# Exercise aim:
For any picture in the lines below, please leave it out and copy the rest exactly.

# Given information:
□ □ □ □
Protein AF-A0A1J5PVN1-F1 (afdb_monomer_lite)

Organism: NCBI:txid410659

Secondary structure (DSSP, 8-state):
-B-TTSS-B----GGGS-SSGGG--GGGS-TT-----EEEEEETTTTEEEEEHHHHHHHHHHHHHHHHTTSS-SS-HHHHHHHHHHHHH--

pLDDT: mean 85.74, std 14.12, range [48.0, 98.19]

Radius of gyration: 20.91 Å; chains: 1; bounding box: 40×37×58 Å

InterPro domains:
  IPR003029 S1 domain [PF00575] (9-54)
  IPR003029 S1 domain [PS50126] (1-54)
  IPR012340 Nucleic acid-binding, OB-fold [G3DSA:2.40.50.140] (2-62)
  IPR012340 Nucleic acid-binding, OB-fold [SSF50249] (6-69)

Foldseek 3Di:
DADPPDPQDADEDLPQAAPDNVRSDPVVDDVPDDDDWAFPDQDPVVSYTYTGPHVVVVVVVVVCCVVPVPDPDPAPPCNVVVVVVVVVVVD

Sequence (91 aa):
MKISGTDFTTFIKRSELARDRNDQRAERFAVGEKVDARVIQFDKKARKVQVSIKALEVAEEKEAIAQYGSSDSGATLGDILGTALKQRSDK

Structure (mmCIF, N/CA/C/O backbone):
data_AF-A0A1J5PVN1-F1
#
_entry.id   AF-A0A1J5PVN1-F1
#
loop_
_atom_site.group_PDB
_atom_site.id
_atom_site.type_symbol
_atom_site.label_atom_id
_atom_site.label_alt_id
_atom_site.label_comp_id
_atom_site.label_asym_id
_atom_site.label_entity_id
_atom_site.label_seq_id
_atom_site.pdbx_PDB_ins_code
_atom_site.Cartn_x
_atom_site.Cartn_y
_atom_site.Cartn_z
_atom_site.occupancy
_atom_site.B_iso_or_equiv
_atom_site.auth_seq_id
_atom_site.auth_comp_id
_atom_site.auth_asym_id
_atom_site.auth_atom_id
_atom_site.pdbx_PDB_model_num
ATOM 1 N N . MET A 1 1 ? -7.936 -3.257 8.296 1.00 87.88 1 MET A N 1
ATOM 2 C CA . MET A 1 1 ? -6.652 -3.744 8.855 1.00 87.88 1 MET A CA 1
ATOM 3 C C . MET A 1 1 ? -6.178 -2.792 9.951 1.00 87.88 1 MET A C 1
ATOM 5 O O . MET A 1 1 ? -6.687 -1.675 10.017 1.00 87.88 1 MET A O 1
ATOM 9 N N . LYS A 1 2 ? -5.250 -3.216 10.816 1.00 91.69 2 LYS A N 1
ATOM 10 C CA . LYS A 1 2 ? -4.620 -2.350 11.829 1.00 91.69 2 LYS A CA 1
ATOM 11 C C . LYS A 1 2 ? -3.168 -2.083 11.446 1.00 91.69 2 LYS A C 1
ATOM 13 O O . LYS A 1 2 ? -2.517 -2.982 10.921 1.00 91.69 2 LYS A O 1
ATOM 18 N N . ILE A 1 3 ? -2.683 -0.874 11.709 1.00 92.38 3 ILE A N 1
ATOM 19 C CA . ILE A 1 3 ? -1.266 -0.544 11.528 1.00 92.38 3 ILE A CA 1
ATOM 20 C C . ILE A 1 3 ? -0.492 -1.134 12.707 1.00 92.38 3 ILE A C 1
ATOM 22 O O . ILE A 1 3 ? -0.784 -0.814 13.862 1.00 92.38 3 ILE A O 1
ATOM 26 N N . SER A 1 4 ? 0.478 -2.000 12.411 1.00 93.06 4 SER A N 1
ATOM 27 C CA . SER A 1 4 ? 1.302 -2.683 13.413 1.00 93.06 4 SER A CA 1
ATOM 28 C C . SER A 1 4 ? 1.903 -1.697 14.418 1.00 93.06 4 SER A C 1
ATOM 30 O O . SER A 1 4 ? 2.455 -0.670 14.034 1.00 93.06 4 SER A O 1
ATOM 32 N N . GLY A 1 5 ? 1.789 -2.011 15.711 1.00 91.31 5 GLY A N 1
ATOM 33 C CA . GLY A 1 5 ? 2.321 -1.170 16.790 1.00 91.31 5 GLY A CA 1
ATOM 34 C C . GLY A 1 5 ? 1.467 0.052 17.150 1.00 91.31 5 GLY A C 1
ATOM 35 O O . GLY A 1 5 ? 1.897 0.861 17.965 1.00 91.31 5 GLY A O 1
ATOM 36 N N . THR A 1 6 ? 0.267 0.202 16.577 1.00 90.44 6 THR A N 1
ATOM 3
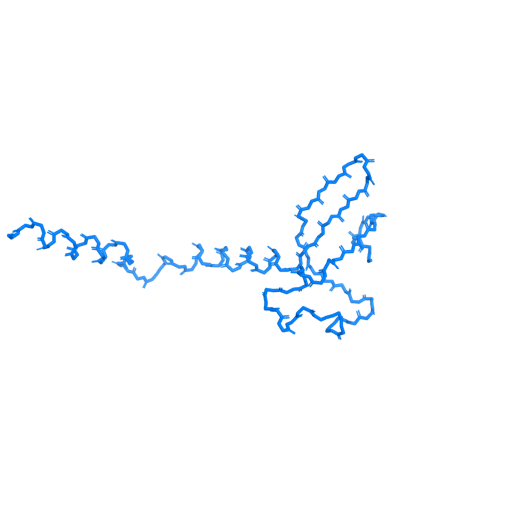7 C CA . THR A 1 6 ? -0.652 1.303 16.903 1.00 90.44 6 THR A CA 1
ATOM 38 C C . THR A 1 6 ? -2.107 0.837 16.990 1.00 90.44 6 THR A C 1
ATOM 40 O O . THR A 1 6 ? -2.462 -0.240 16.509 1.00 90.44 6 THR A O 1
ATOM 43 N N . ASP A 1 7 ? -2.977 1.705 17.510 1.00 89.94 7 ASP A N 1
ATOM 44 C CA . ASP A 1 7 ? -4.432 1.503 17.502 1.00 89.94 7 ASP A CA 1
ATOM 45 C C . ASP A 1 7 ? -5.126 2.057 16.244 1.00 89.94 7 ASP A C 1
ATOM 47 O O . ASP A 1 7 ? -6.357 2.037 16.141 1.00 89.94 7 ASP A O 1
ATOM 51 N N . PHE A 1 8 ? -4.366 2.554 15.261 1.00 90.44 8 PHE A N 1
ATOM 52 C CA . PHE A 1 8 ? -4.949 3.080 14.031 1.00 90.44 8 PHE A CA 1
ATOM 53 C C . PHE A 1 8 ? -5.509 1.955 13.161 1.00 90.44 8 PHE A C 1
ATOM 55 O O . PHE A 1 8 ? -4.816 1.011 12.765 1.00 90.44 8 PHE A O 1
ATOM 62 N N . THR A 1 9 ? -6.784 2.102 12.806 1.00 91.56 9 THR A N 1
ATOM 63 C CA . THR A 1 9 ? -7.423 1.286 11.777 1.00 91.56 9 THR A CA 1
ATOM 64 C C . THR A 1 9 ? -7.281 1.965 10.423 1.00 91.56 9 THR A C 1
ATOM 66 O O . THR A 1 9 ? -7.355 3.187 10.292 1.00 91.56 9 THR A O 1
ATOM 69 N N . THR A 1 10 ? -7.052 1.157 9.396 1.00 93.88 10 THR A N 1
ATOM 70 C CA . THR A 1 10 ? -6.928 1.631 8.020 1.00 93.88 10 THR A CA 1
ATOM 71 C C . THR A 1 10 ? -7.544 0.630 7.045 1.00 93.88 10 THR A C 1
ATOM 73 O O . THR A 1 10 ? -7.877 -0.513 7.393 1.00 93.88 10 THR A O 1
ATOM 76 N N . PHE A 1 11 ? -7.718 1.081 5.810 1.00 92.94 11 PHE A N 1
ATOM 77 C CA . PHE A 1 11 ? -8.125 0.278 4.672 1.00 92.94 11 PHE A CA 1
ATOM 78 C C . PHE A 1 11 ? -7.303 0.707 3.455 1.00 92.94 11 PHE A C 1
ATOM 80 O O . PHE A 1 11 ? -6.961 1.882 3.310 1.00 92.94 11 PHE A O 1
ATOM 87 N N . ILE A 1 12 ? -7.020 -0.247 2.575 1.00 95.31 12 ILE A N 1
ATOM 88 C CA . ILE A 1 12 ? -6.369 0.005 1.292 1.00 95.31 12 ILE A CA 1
□ □ □ □
# Your solution:
Protein AF-A0A1J5PVN1-F1 (afdb_monomer_lite)

Organism: NCBI:txid410659

Secondary structure (DSSP, 8-state):
-B-TTSS-B----GGGS-SSGGG--GGGS-TT-----EEEEEETTTTEEEEEHHHHHHHHHHHHHHHHTTSS-SS-HHHHHHHHHHHHH--

pLDDT: mean 85.74, std 14.12, range [48.0, 98.19]

Radius of gyration: 20.91 Å; chains: 1; bounding box: 40×37×58 Å

InterPro domains:
  IPR003029 S1 domain [PF00575] (9-54)
  IPR003029 S1 domain [PS50126] (1-54)
  IPR012340 Nucleic acid-binding, OB-fold [G3DSA:2.40.50.140] (2-62)
  IPR012340 Nucleic acid-binding, OB-fold [SSF50249] (6-69)

Foldseek 3Di:
DADPPDPQDADEDLPQAAPDNVRSDPVVDDVPDDDDWAFPDQDPVVSYTYTGPHVVVVVVVVVCCVVPVPDPDPAPPCNVVVVVVVVVVVD

Sequence (91 aa):
MKISGTDFTTFIKRSELARDRNDQRAERFAVGEKVDARVIQFDKKARKVQVSIKALEVAEEKEAIAQYGSSDSGATLGDILGTALKQRSDK

Structure (mmCIF, N/CA/C/O backbone):
data_AF-A0A1J5PVN1-F1
#
_entry.id   AF-A0A1J5PVN1-F1
#
loop_
_atom_site.group_PDB
_atom_site.id
_atom_site.type_symbol
_atom_site.label_atom_id
_atom_site.label_alt_id
_atom_site.label_comp_id
_atom_site.label_asym_id
_atom_site.label_entity_id
_atom_site.label_seq_id
_atom_site.pdbx_PDB_ins_code
_atom_site.Cartn_x
_atom_site.Cartn_y
_atom_site.Cartn_z
_atom_site.occupancy
_atom_site.B_iso_or_equiv
_atom_site.auth_seq_id
_atom_site.auth_comp_id
_atom_site.auth_asym_id
_atom_site.auth_atom_id
_atom_site.pdbx_PDB_model_num
ATOM 1 N N . MET A 1 1 ? -7.936 -3.257 8.296 1.00 87.88 1 MET A N 1
ATOM 2 C CA . MET A 1 1 ? -6.652 -3.744 8.855 1.00 87.88 1 MET A CA 1
ATOM 3 C C . MET A 1 1 ? -6.178 -2.792 9.951 1.00 87.88 1 MET A C 1
ATOM 5 O O . MET A 1 1 ? -6.687 -1.675 10.017 1.00 87.88 1 MET A O 1
ATOM 9 N N . LYS A 1 2 ? -5.250 -3.216 10.816 1.00 91.69 2 LYS A N 1
ATOM 10 C CA . LYS A 1 2 ? -4.620 -2.350 11.829 1.00 91.69 2 LYS A CA 1
ATOM 11 C C . LYS A 1 2 ? -3.168 -2.083 11.446 1.00 91.69 2 LYS A C 1
ATOM 13 O O . LYS A 1 2 ? -2.517 -2.982 10.921 1.00 91.69 2 LYS A O 1
ATOM 18 N N . ILE A 1 3 ? -2.683 -0.874 11.709 1.00 92.38 3 ILE A N 1
ATOM 19 C CA . ILE A 1 3 ? -1.266 -0.544 11.528 1.00 92.38 3 ILE A CA 1
ATOM 20 C C . ILE A 1 3 ? -0.492 -1.134 12.707 1.00 92.38 3 ILE A C 1
ATOM 22 O O . ILE A 1 3 ? -0.784 -0.814 13.862 1.00 92.38 3 ILE A O 1
ATOM 26 N N . SER A 1 4 ? 0.478 -2.000 12.411 1.00 93.06 4 SER A N 1
ATOM 27 C CA . SER A 1 4 ? 1.302 -2.683 13.413 1.00 93.06 4 SER A CA 1
ATOM 28 C C . SER A 1 4 ? 1.903 -1.697 14.418 1.00 93.06 4 SER A C 1
ATOM 30 O O . SER A 1 4 ? 2.455 -0.670 14.034 1.00 93.06 4 SER A O 1
ATOM 32 N N . GLY A 1 5 ? 1.789 -2.011 15.711 1.00 91.31 5 GLY A N 1
ATOM 33 C CA . GLY A 1 5 ? 2.321 -1.170 16.790 1.00 91.31 5 GLY A CA 1
ATOM 34 C C . GLY A 1 5 ? 1.467 0.052 17.150 1.00 91.31 5 GLY A C 1
ATOM 35 O O . GLY A 1 5 ? 1.897 0.861 17.965 1.00 91.31 5 GLY A O 1
ATOM 36 N N . THR A 1 6 ? 0.267 0.202 16.577 1.00 90.44 6 THR A N 1
ATOM 3
7 C CA . THR A 1 6 ? -0.652 1.303 16.903 1.00 90.44 6 THR A CA 1
ATOM 38 C C . THR A 1 6 ? -2.107 0.837 16.990 1.00 90.44 6 THR A C 1
ATOM 40 O O . THR A 1 6 ? -2.462 -0.240 16.509 1.00 90.44 6 THR A O 1
ATOM 43 N N . ASP A 1 7 ? -2.977 1.705 17.510 1.00 89.94 7 ASP A N 1
ATOM 44 C CA . ASP A 1 7 ? -4.432 1.503 17.502 1.00 89.94 7 ASP A CA 1
ATOM 45 C C . ASP A 1 7 ? -5.126 2.057 16.244 1.00 89.94 7 ASP A C 1
ATOM 47 O O . ASP A 1 7 ? -6.357 2.037 16.141 1.00 89.94 7 ASP A O 1
ATOM 51 N N . PHE A 1 8 ? -4.366 2.554 15.261 1.00 90.44 8 PHE A N 1
ATOM 52 C CA . PHE A 1 8 ? -4.949 3.080 14.031 1.00 90.44 8 PHE A CA 1
ATOM 53 C C . PHE A 1 8 ? -5.509 1.955 13.161 1.00 90.44 8 PHE A C 1
ATOM 55 O O . PHE A 1 8 ? -4.816 1.011 12.765 1.00 90.44 8 PHE A O 1
ATOM 62 N N . THR A 1 9 ? -6.784 2.102 12.806 1.00 91.56 9 THR A N 1
ATOM 63 C CA . THR A 1 9 ? -7.423 1.286 11.777 1.00 91.56 9 THR A CA 1
ATOM 64 C C . THR A 1 9 ? -7.281 1.965 10.423 1.00 91.56 9 THR A C 1
ATOM 66 O O . THR A 1 9 ? -7.355 3.187 10.292 1.00 91.56 9 THR A O 1
ATOM 69 N N . THR A 1 10 ? -7.052 1.157 9.396 1.00 93.88 10 THR A N 1
ATOM 70 C CA . THR A 1 10 ? -6.928 1.631 8.020 1.00 93.88 10 THR A CA 1
ATOM 71 C C . THR A 1 10 ? -7.544 0.630 7.045 1.00 93.88 10 THR A C 1
ATOM 73 O O . THR A 1 10 ? -7.877 -0.513 7.393 1.00 93.88 10 THR A O 1
ATOM 76 N N . PHE A 1 11 ? -7.718 1.081 5.810 1.00 92.94 11 PHE A N 1
ATOM 77 C CA . PHE A 1 11 ? -8.125 0.278 4.672 1.00 92.94 11 PHE A CA 1
ATOM 78 C C . PHE A 1 11 ? -7.303 0.707 3.455 1.00 92.94 11 PHE A C 1
ATOM 80 O O . PHE A 1 11 ? -6.961 1.882 3.310 1.00 92.94 11 PHE A O 1
ATOM 87 N N . ILE A 1 12 ? -7.020 -0.247 2.575 1.00 95.31 12 ILE A N 1
ATOM 88 C CA . ILE A 1 12 ? -6.369 0.005 1.292 1.00 95.31 12 ILE A CA 1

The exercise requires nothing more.